The framework used by RBI that will be up for review next year doesn’t need any major change. Even so, better data on wages and costs, an updated price forecasting model and a tighter fiscal rein could improve it.

Inflation targeting has served India well over the past nine years. Among several pieces of supporting evidence are two that I usually prefer. One, Indian inflation was much higher than global inflation, and even inflation in comparable Asian countries, before India switched to inflation targeting. That gap has now narrowed. 

Two, price shocks in sectors such as food have generally not spilled over into the rest of the economy to morph into generalized inflation, a sign that economic agents have growing confidence that the Reserve Bank of India (RBI) will not allow prices to get out of control.

Also Read: Ajit Ranade: RBI must not abandon headline inflation as its target

It is for reasons such as these that most economists have argued over the past week that the current system of monetary management does not need any major change. 

India’s central bank posted a discussion paper on its website on 21 August calling for responses to four questions that need to be examined before the monetary policy framework is reviewed once again in March 2026. Should the preferred inflation target be in terms of headline or core inflation? Is the current inflation target at 4% optimal for a country such as India? Should the tolerance band on both sides of the inflation target be increased, decreased or done away with? Or should a point target be done away with in favour of only an inflation range?

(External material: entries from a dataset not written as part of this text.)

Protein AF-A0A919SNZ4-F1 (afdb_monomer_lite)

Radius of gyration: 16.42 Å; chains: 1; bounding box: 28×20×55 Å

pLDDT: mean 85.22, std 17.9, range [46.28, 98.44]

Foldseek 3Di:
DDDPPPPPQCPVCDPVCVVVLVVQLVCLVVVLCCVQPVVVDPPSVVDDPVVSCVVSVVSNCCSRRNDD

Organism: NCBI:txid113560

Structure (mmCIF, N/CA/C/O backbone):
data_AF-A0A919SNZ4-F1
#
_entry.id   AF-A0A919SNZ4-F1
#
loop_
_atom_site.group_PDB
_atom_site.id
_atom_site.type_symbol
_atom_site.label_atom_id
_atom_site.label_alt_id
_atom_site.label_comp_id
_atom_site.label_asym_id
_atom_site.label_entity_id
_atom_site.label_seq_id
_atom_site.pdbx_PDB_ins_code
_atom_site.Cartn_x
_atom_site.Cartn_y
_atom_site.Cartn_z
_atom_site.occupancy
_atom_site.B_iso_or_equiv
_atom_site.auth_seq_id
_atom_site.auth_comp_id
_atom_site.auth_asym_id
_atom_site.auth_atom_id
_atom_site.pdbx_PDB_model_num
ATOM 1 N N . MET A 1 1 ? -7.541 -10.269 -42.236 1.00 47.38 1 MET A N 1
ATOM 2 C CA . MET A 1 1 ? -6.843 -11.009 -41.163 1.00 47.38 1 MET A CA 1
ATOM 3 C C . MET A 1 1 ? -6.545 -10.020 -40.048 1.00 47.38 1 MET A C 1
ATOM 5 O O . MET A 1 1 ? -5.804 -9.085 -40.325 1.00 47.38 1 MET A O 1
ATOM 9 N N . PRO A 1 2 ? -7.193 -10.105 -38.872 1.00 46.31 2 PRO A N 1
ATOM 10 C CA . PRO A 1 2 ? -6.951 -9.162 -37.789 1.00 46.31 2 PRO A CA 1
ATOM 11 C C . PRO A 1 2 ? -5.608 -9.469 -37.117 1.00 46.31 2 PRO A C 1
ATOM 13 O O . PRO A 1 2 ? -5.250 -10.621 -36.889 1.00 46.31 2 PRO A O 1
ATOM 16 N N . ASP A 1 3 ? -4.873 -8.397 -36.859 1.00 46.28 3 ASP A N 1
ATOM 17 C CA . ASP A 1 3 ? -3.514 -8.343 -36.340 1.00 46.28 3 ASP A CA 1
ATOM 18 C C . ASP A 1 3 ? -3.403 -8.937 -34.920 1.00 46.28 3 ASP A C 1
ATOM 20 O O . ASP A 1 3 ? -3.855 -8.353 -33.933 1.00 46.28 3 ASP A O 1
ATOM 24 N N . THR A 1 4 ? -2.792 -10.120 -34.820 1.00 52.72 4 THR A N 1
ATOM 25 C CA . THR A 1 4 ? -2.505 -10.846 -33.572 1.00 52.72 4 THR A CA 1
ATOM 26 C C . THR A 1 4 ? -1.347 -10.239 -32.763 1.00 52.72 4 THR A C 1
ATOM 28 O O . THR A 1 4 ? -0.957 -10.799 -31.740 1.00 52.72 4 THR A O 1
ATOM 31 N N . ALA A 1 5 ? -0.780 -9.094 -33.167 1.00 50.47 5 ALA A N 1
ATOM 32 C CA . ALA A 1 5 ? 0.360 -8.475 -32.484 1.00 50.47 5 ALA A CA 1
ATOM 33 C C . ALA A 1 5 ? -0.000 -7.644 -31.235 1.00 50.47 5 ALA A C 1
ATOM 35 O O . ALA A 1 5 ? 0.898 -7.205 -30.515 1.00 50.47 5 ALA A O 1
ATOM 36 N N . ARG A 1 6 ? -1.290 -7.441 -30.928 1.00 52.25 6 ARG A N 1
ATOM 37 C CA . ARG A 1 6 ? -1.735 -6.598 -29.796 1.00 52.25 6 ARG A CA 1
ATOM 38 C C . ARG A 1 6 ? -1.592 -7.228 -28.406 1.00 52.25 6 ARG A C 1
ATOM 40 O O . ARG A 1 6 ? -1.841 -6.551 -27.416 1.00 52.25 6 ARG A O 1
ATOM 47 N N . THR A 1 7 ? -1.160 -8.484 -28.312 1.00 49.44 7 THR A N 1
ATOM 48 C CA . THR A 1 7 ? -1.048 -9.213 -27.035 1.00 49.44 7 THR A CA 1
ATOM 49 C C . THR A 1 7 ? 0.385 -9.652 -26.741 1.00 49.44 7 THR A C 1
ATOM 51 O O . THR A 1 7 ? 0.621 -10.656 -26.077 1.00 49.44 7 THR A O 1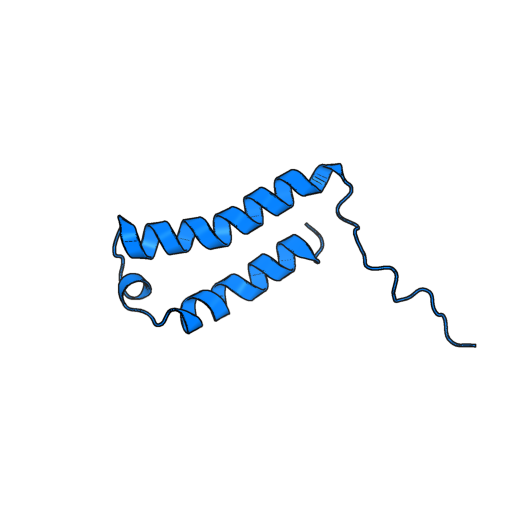
ATOM 54 N N . ARG A 1 8 ? 1.384 -8.894 -27.208 1.00 49.06 8 ARG A N 1
ATOM 55 C CA . ARG A 1 8 ? 2.687 -8.902 -26.539 1.00 49.06 8 ARG A CA 1
ATOM 56 C C . ARG A 1 8 ? 2.478 -8.174 -25.224 1.00 49.06 8 ARG A C 1
ATOM 58 O O . ARG A 1 8 ? 2.334 -6.958 -25.216 1.00 49.06 8 ARG A O 1
ATOM 65 N N . PHE A 1 9 ? 2.359 -8.941 -24.147 1.00 48.53 9 PHE A N 1
ATOM 66 C CA . PHE A 1 9 ? 2.452 -8.454 -22.779 1.00 48.53 9 PHE A CA 1
ATOM 67 C C . PHE A 1 9 ? 3.604 -7.451 -22.745 1.00 48.53 9 PHE A C 1
ATOM 69 O O . PHE A 1 9 ? 4.757 -7.837 -22.946 1.00 48.53 9 PHE A O 1
ATOM 76 N N . ARG A 1 10 ? 3.266 -6.165 -22.640 1.00 54.84 10 ARG A N 1
ATOM 77 C CA . ARG A 1 10 ? 4.230 -5.080 -22.618 1.00 54.84 10 ARG A CA 1
ATOM 78 C C . ARG A 1 10 ? 5.029 -5.191 -21.317 1.00 54.84 10 ARG A C 1
ATOM 80 O O . ARG A 1 10 ? 4.720 -4.540 -20.328 1.00 54.84 10 ARG A O 1
ATOM 87 N N . LEU A 1 11 ? 6.024 -6.079 -21.282 1.00 54.00 11 LEU A N 1
ATOM 88 C CA . LEU A 1 11 ? 7.104 -6.095 -20.289 1.00 54.00 11 LEU A CA 1
ATOM 89 C C . LEU A 1 11 ? 8.074 -4.935 -20.593 1.00 54.00 11 LEU A C 1
ATOM 91 O O . LEU A 1 11 ? 9.286 -5.122 -20.602 1.00 54.00 11 LEU A O 1
ATOM 95 N N . ASP A 1 12 ? 7.532 -3.761 -20.924 1.00 53.62 12 ASP A N 1
ATOM 96 C CA . ASP A 1 12 ? 8.250 -2.643 -21.550 1.00 53.62 12 ASP A CA 1
ATOM 97 C C . ASP A 1 12 ? 8.987 -1.783 -20.542 1.00 53.62 12 ASP A C 1
ATOM 99 O O . ASP A 1 12 ? 9.706 -0.869 -20.934 1.00 53.62 12 ASP A O 1
ATOM 103 N N . GLY A 1 13 ? 8.855 -2.082 -19.251 1.00 56.84 13 GLY A N 1
ATOM 104 C CA . GLY A 1 13 ? 9.918 -1.696 -18.356 1.00 56.84 13 GLY A CA 1
ATOM 105 C C . GLY A 1 13 ? 11.130 -2.504 -18.761 1.00 56.84 13 GLY A C 1
ATOM 106 O O . GLY A 1 13 ? 11.188 -3.702 -18.474 1.00 56.84 13 GLY A O 1
ATOM 107 N N . SER A 1 14 ? 12.080 -1.879 -19.462 1.00 61.28 14 SER A N 1
ATOM 108 C CA . SER A 1 14 ? 13.363 -2.511 -19.759 1.00 61.28 14 SER A CA 1
ATOM 109 C C . SER A 1 14 ? 13.868 -3.177 -18.483 1.00 61.28 14 SER A C 1
ATOM 111 O O . SER A 1 14 ? 13.614 -2.686 -17.389 1.00 61.28 14 SER A O 1
ATOM 113 N N . ARG A 1 15 ? 14.569 -4.312 -18.566 1.00 68.81 15 ARG A N 1
ATOM 114 C CA . ARG A 1 15 ? 15.027 -5.063 -17.375 1.00 68.81 15 ARG A CA 1
ATOM 115 C C . ARG A 1 15 ? 15.705 -4.177 -16.305 1.00 68.81 15 ARG A C 1
ATOM 117 O O . ARG A 1 15 ? 15.721 -4.542 -15.135 1.00 68.81 15 ARG A O 1
ATOM 124 N N . SER A 1 16 ? 16.233 -3.019 -16.713 1.00 81.12 16 SER A N 1
ATOM 125 C CA . SER A 1 16 ? 16.752 -1.939 -15.868 1.00 81.12 16 SER A CA 1
ATOM 126 C C . SER A 1 16 ? 15.727 -1.232 -14.966 1.00 81.12 16 SER A C 1
ATOM 128 O O . SER A 1 16 ? 16.115 -0.752 -13.909 1.00 81.12 16 SER A O 1
ATOM 130 N N . GLU A 1 17 ? 14.445 -1.162 -15.325 1.00 86.44 17 GLU A N 1
ATOM 131 C CA . GLU A 1 17 ? 13.387 -0.528 -14.528 1.00 86.44 17 GLU A CA 1
ATOM 132 C C . GLU A 1 17 ? 12.794 -1.451 -13.465 1.00 86.44 17 GLU A C 1
ATOM 134 O O . GLU A 1 17 ? 12.160 -0.973 -12.526 1.00 86.44 17 GLU A O 1
ATOM 139 N N . ALA A 1 18 ? 12.983 -2.769 -13.583 1.00 88.94 18 ALA A N 1
ATOM 140 C CA . ALA A 1 18 ? 12.404 -3.732 -12.649 1.00 88.94 18 ALA A CA 1
ATOM 141 C C . ALA A 1 18 ? 12.727 -3.422 -11.166 1.00 88.94 18 ALA A C 1
ATOM 143 O O . ALA A 1 18 ? 11.803 -3.475 -10.351 1.00 88.94 18 ALA A O 1
ATOM 144 N N . PRO A 1 19 ? 13.962 -3.019 -10.791 1.00 92.62 19 PRO A N 1
ATOM 145 C CA . PRO A 1 19 ? 14.258 -2.581 -9.426 1.00 92.62 19 PRO A CA 1
ATOM 146 C C . PRO A 1 19 ? 13.463 -1.340 -8.994 1.00 92.62 19 PRO A C 1
ATOM 148 O O . PRO A 1 19 ? 12.949 -1.303 -7.879 1.00 92.62 19 PRO A O 1
ATOM 151 N N . LEU A 1 20 ? 13.312 -0.342 -9.872 1.00 93.56 20 LEU A N 1
ATOM 152 C CA . LEU A 1 20 ? 12.548 0.873 -9.572 1.00 93.56 20 LEU A CA 1
ATOM 153 C C . LEU A 1 20 ? 11.059 0.557 -9.389 1.00 93.56 20 LEU A C 1
ATOM 155 O O . LEU A 1 20 ? 10.459 0.974 -8.401 1.00 93.56 20 LEU A O 1
ATOM 159 N N . ARG A 1 21 ? 10.479 -0.244 -10.291 1.00 94.06 21 ARG A N 1
ATOM 160 C CA . ARG A 1 21 ? 9.091 -0.726 -10.193 1.00 94.06 21 ARG A CA 1
ATOM 161 C C . ARG A 1 21 ? 8.851 -1.455 -8.876 1.00 94.06 21 ARG A C 1
ATOM 163 O O . ARG A 1 21 ? 7.851 -1.195 -8.215 1.00 94.06 21 ARG A O 1
ATOM 170 N N . PHE A 1 22 ? 9.779 -2.321 -8.466 1.00 94.62 22 PHE A N 1
ATOM 171 C CA . PHE A 1 22 ? 9.692 -3.032 -7.191 1.00 94.62 22 PHE A CA 1
ATOM 172 C C . PHE A 1 22 ? 9.649 -2.071 -5.999 1.00 94.62 22 PHE A C 1
ATOM 174 O O . PHE A 1 22 ? 8.771 -2.195 -5.147 1.00 94.62 22 PHE A O 1
ATOM 181 N N . VAL A 1 23 ? 10.551 -1.087 -5.955 1.00 96.75 23 VAL A N 1
ATOM 182 C CA . VAL A 1 23 ? 10.587 -0.099 -4.865 1.00 96.75 23 VAL A CA 1
ATOM 183 C C . VAL A 1 23 ? 9.303 0.734 -4.834 1.00 96.75 23 VAL A C 1
ATOM 185 O O . VAL A 1 23 ? 8.745 0.941 -3.761 1.00 96.75 23 VAL A O 1
ATOM 188 N N . LEU A 1 24 ? 8.784 1.151 -5.992 1.00 96.62 24 LEU A N 1
ATOM 189 C CA . LEU A 1 24 ? 7.523 1.893 -6.088 1.00 96.62 24 LEU A CA 1
ATOM 190 C C . LEU A 1 24 ? 6.307 1.054 -5.667 1.00 96.62 24 LEU A C 1
ATOM 192 O O . LEU A 1 24 ? 5.390 1.561 -5.032 1.00 96.62 24 LEU A O 1
ATOM 196 N N . VAL A 1 25 ? 6.286 -0.248 -5.954 1.00 96.81 25 VAL A N 1
ATOM 197 C CA . VAL A 1 25 ? 5.254 -1.143 -5.404 1.00 96.81 25 VAL A CA 1
ATOM 198 C C . VAL A 1 25 ? 5.399 -1.263 -3.887 1.00 96.81 25 VAL A C 1
ATOM 200 O O . VAL A 1 25 ? 4.402 -1.192 -3.169 1.00 96.81 25 VAL A O 1
ATOM 203 N N . ALA A 1 26 ? 6.628 -1.404 -3.386 1.00 97.19 26 ALA A N 1
ATOM 204 C CA . ALA A 1 26 ? 6.887 -1.501 -1.957 1.00 97.19 26 ALA A CA 1
ATOM 205 C C . ALA A 1 26 ? 6.427 -0.241 -1.204 1.00 97.19 26 ALA A C 1
ATOM 207 O O . ALA A 1 26 ? 5.873 -0.367 -0.113 1.00 97.19 26 ALA A O 1
ATOM 208 N N . THR A 1 27 ? 6.564 0.959 -1.784 1.00 97.19 27 THR A N 1
ATOM 209 C CA . THR A 1 27 ? 6.100 2.203 -1.142 1.00 97.19 27 THR A CA 1
ATOM 210 C C . THR A 1 27 ? 4.580 2.243 -0.971 1.00 97.19 27 THR A C 1
ATOM 212 O O . THR A 1 27 ? 4.100 2.713 0.062 1.00 97.19 27 THR A O 1
ATOM 215 N N . GLN A 1 28 ? 3.819 1.672 -1.912 1.00 96.69 28 GLN A N 1
ATOM 216 C CA . GLN A 1 28 ? 2.356 1.576 -1.820 1.00 96.69 28 GLN A CA 1
ATOM 217 C C . GLN A 1 28 ? 1.874 0.651 -0.698 1.00 96.69 28 GLN A C 1
ATOM 219 O O . GLN A 1 28 ? 0.715 0.743 -0.303 1.00 96.69 28 GLN A O 1
ATOM 224 N N . ILE A 1 29 ? 2.741 -0.226 -0.189 1.00 94.56 29 ILE A N 1
ATOM 225 C CA . ILE A 1 29 ? 2.450 -1.126 0.933 1.00 94.56 29 ILE A CA 1
ATOM 226 C C . ILE A 1 29 ? 2.997 -0.527 2.232 1.00 94.56 29 ILE A C 1
ATOM 228 O O . ILE A 1 29 ? 2.271 -0.397 3.218 1.00 94.56 29 ILE A O 1
ATOM 232 N N . ALA A 1 30 ? 4.269 -0.124 2.224 1.00 97.06 30 ALA A N 1
ATOM 233 C CA . ALA A 1 30 ? 4.967 0.381 3.399 1.00 97.06 30 ALA A CA 1
ATOM 234 C C . ALA A 1 30 ? 4.361 1.691 3.918 1.00 97.06 30 ALA A C 1
ATOM 236 O O . ALA A 1 30 ? 4.203 1.840 5.126 1.00 97.06 30 ALA A O 1
ATOM 237 N N . GLY A 1 31 ? 3.978 2.616 3.030 1.00 95.25 31 GLY A N 1
ATOM 238 C CA . GLY A 1 31 ? 3.378 3.894 3.417 1.00 95.25 31 GLY A CA 1
ATOM 239 C C . GLY A 1 31 ? 2.109 3.708 4.257 1.00 95.25 31 GLY A C 1
ATOM 240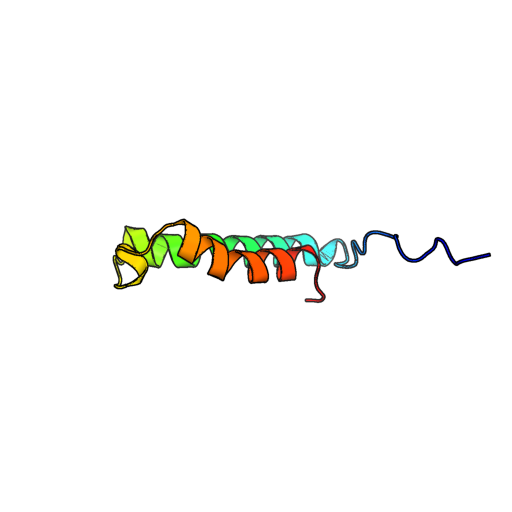 O O . GLY A 1 31 ? 2.099 4.109 5.422 1.00 95.25 31 GLY A O 1
ATOM 241 N N . PRO A 1 32 ? 1.063 3.047 3.726 1.00 95.38 32 PRO A N 1
ATOM 242 C CA . PRO A 1 32 ? -0.146 2.757 4.492 1.00 95.38 32 PRO A CA 1
ATOM 243 C C . PRO A 1 32 ? 0.117 1.935 5.756 1.00 95.38 32 PRO A C 1
ATOM 245 O O . PRO A 1 32 ? -0.510 2.201 6.774 1.00 95.38 32 PRO A O 1
ATOM 248 N N . ALA A 1 33 ? 1.054 0.980 5.729 1.00 96.06 33 ALA A N 1
ATOM 249 C CA . ALA A 1 33 ? 1.396 0.191 6.912 1.00 96.06 33 ALA A CA 1
ATOM 250 C C . ALA A 1 33 ? 1.993 1.054 8.037 1.00 96.06 33 ALA A C 1
ATOM 252 O O . ALA A 1 33 ? 1.561 0.943 9.182 1.00 96.06 33 ALA A O 1
ATOM 253 N N . VAL A 1 34 ? 2.936 1.948 7.720 1.00 98.25 34 VAL A N 1
ATOM 254 C CA . VAL A 1 34 ? 3.522 2.883 8.694 1.00 98.25 34 VAL A CA 1
ATOM 255 C C . VAL A 1 34 ? 2.456 3.839 9.226 1.00 98.25 34 VAL A C 1
ATOM 257 O O . VAL A 1 34 ? 2.319 3.990 10.438 1.00 98.25 34 VAL A O 1
ATOM 260 N N . VAL A 1 35 ? 1.661 4.444 8.340 1.00 97.69 35 VAL A N 1
ATOM 261 C CA . VAL A 1 35 ? 0.599 5.382 8.736 1.00 97.69 35 VAL A CA 1
ATOM 262 C C . VAL A 1 35 ? -0.447 4.704 9.626 1.00 97.69 35 VAL A C 1
ATOM 264 O O . VAL A 1 35 ? -0.885 5.302 10.605 1.00 97.69 35 VAL A O 1
ATOM 267 N N . ARG A 1 36 ? -0.828 3.458 9.314 1.00 97.69 36 ARG A N 1
ATOM 268 C CA . ARG A 1 36 ? -1.865 2.715 10.037 1.00 97.69 36 ARG A CA 1
ATOM 269 C C . ARG A 1 36 ? -1.388 2.139 11.367 1.00 97.69 36 ARG A C 1
ATOM 271 O O . A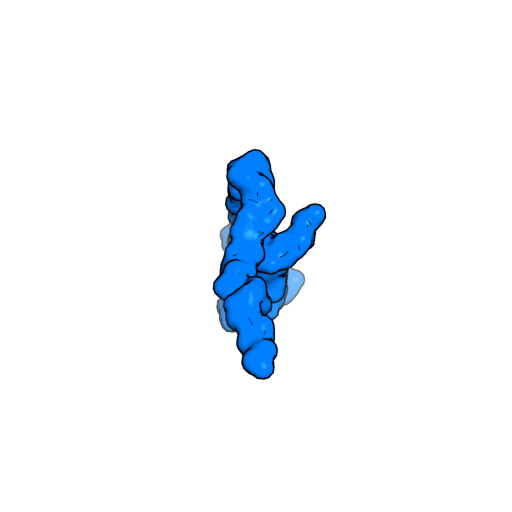RG A 1 36 ? -2.117 2.244 12.341 1.00 97.69 36 ARG A O 1
ATOM 278 N N . TYR A 1 37 ? -0.221 1.495 11.397 1.00 97.69 37 TYR A N 1
ATOM 279 C CA . TYR A 1 37 ? 0.198 0.660 12.532 1.00 97.69 37 TYR A CA 1
ATOM 280 C C . TYR A 1 37 ? 1.304 1.266 13.393 1.00 97.69 37 TYR A C 1
ATOM 282 O O . TYR A 1 37 ? 1.514 0.803 14.507 1.00 97.69 37 TYR A O 1
ATOM 290 N N . VAL A 1 38 ? 2.055 2.240 12.874 1.00 98.19 38 VAL A N 1
ATOM 291 C CA . VAL A 1 38 ? 3.151 2.879 13.623 1.00 98.19 38 VAL A CA 1
ATOM 292 C C . VAL A 1 38 ? 2.737 4.266 14.087 1.00 98.19 38 VAL A C 1
ATOM 294 O O . VAL A 1 38 ? 2.957 4.622 15.238 1.00 98.19 38 VAL A O 1
ATOM 297 N N . LEU A 1 39 ? 2.159 5.054 13.179 1.00 98.44 39 LEU A N 1
ATOM 298 C CA . LEU A 1 39 ? 1.743 6.426 13.466 1.00 98.44 39 LEU A CA 1
ATOM 299 C C . LEU A 1 39 ? 0.287 6.531 13.932 1.00 98.44 39 LEU A C 1
ATOM 301 O O . LEU A 1 39 ? -0.075 7.558 14.494 1.00 98.44 39 LEU A O 1
ATOM 305 N N . GLU A 1 40 ? -0.533 5.510 13.662 1.00 98.19 40 GLU A N 1
ATOM 306 C CA . GLU A 1 40 ? -1.952 5.435 14.044 1.00 98.19 40 GLU A CA 1
ATOM 307 C C . GLU A 1 40 ? -2.761 6.695 13.660 1.00 98.19 40 GLU A C 1
ATOM 309 O O . GLU A 1 40 ? -3.588 7.201 14.416 1.00 98.19 40 GLU A O 1
ATOM 314 N N . VAL A 1 41 ? -2.538 7.219 12.447 1.00 98.38 41 VAL A N 1
ATOM 315 C CA . VAL A 1 41 ? -3.188 8.457 11.975 1.00 98.38 41 VAL A CA 1
ATOM 316 C C . VAL A 1 41 ? -4.613 8.183 11.489 1.00 98.38 41 VAL A C 1
ATOM 318 O O . VAL A 1 41 ? -4.821 7.387 10.572 1.00 98.38 41 VAL A O 1
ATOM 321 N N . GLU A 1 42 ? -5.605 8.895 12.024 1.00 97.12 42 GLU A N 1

This column focuses on a question that is tangential to the main points raised by the RBI discussion paper. What should be done to strengthen the operation of today’s monetary policy framework, given that it is generally working well? There are three sets of issues that are worthy of attention, and they are sequentially the responsibility of the Indian statistical system, central bank and government.

Also Read: Monetary policy framework review: RBI must keep inflation firmly in its crosshairs

First, monetary policy needs to be supported with better data on whether temporary increases in a few prices could spread to the rest of the economy. There are two major ways this happens. Workers respond to an increase in their cost of living by demanding higher wages. And companies pass on the cost of more expensive inputs to consumers, depending on their pricing power.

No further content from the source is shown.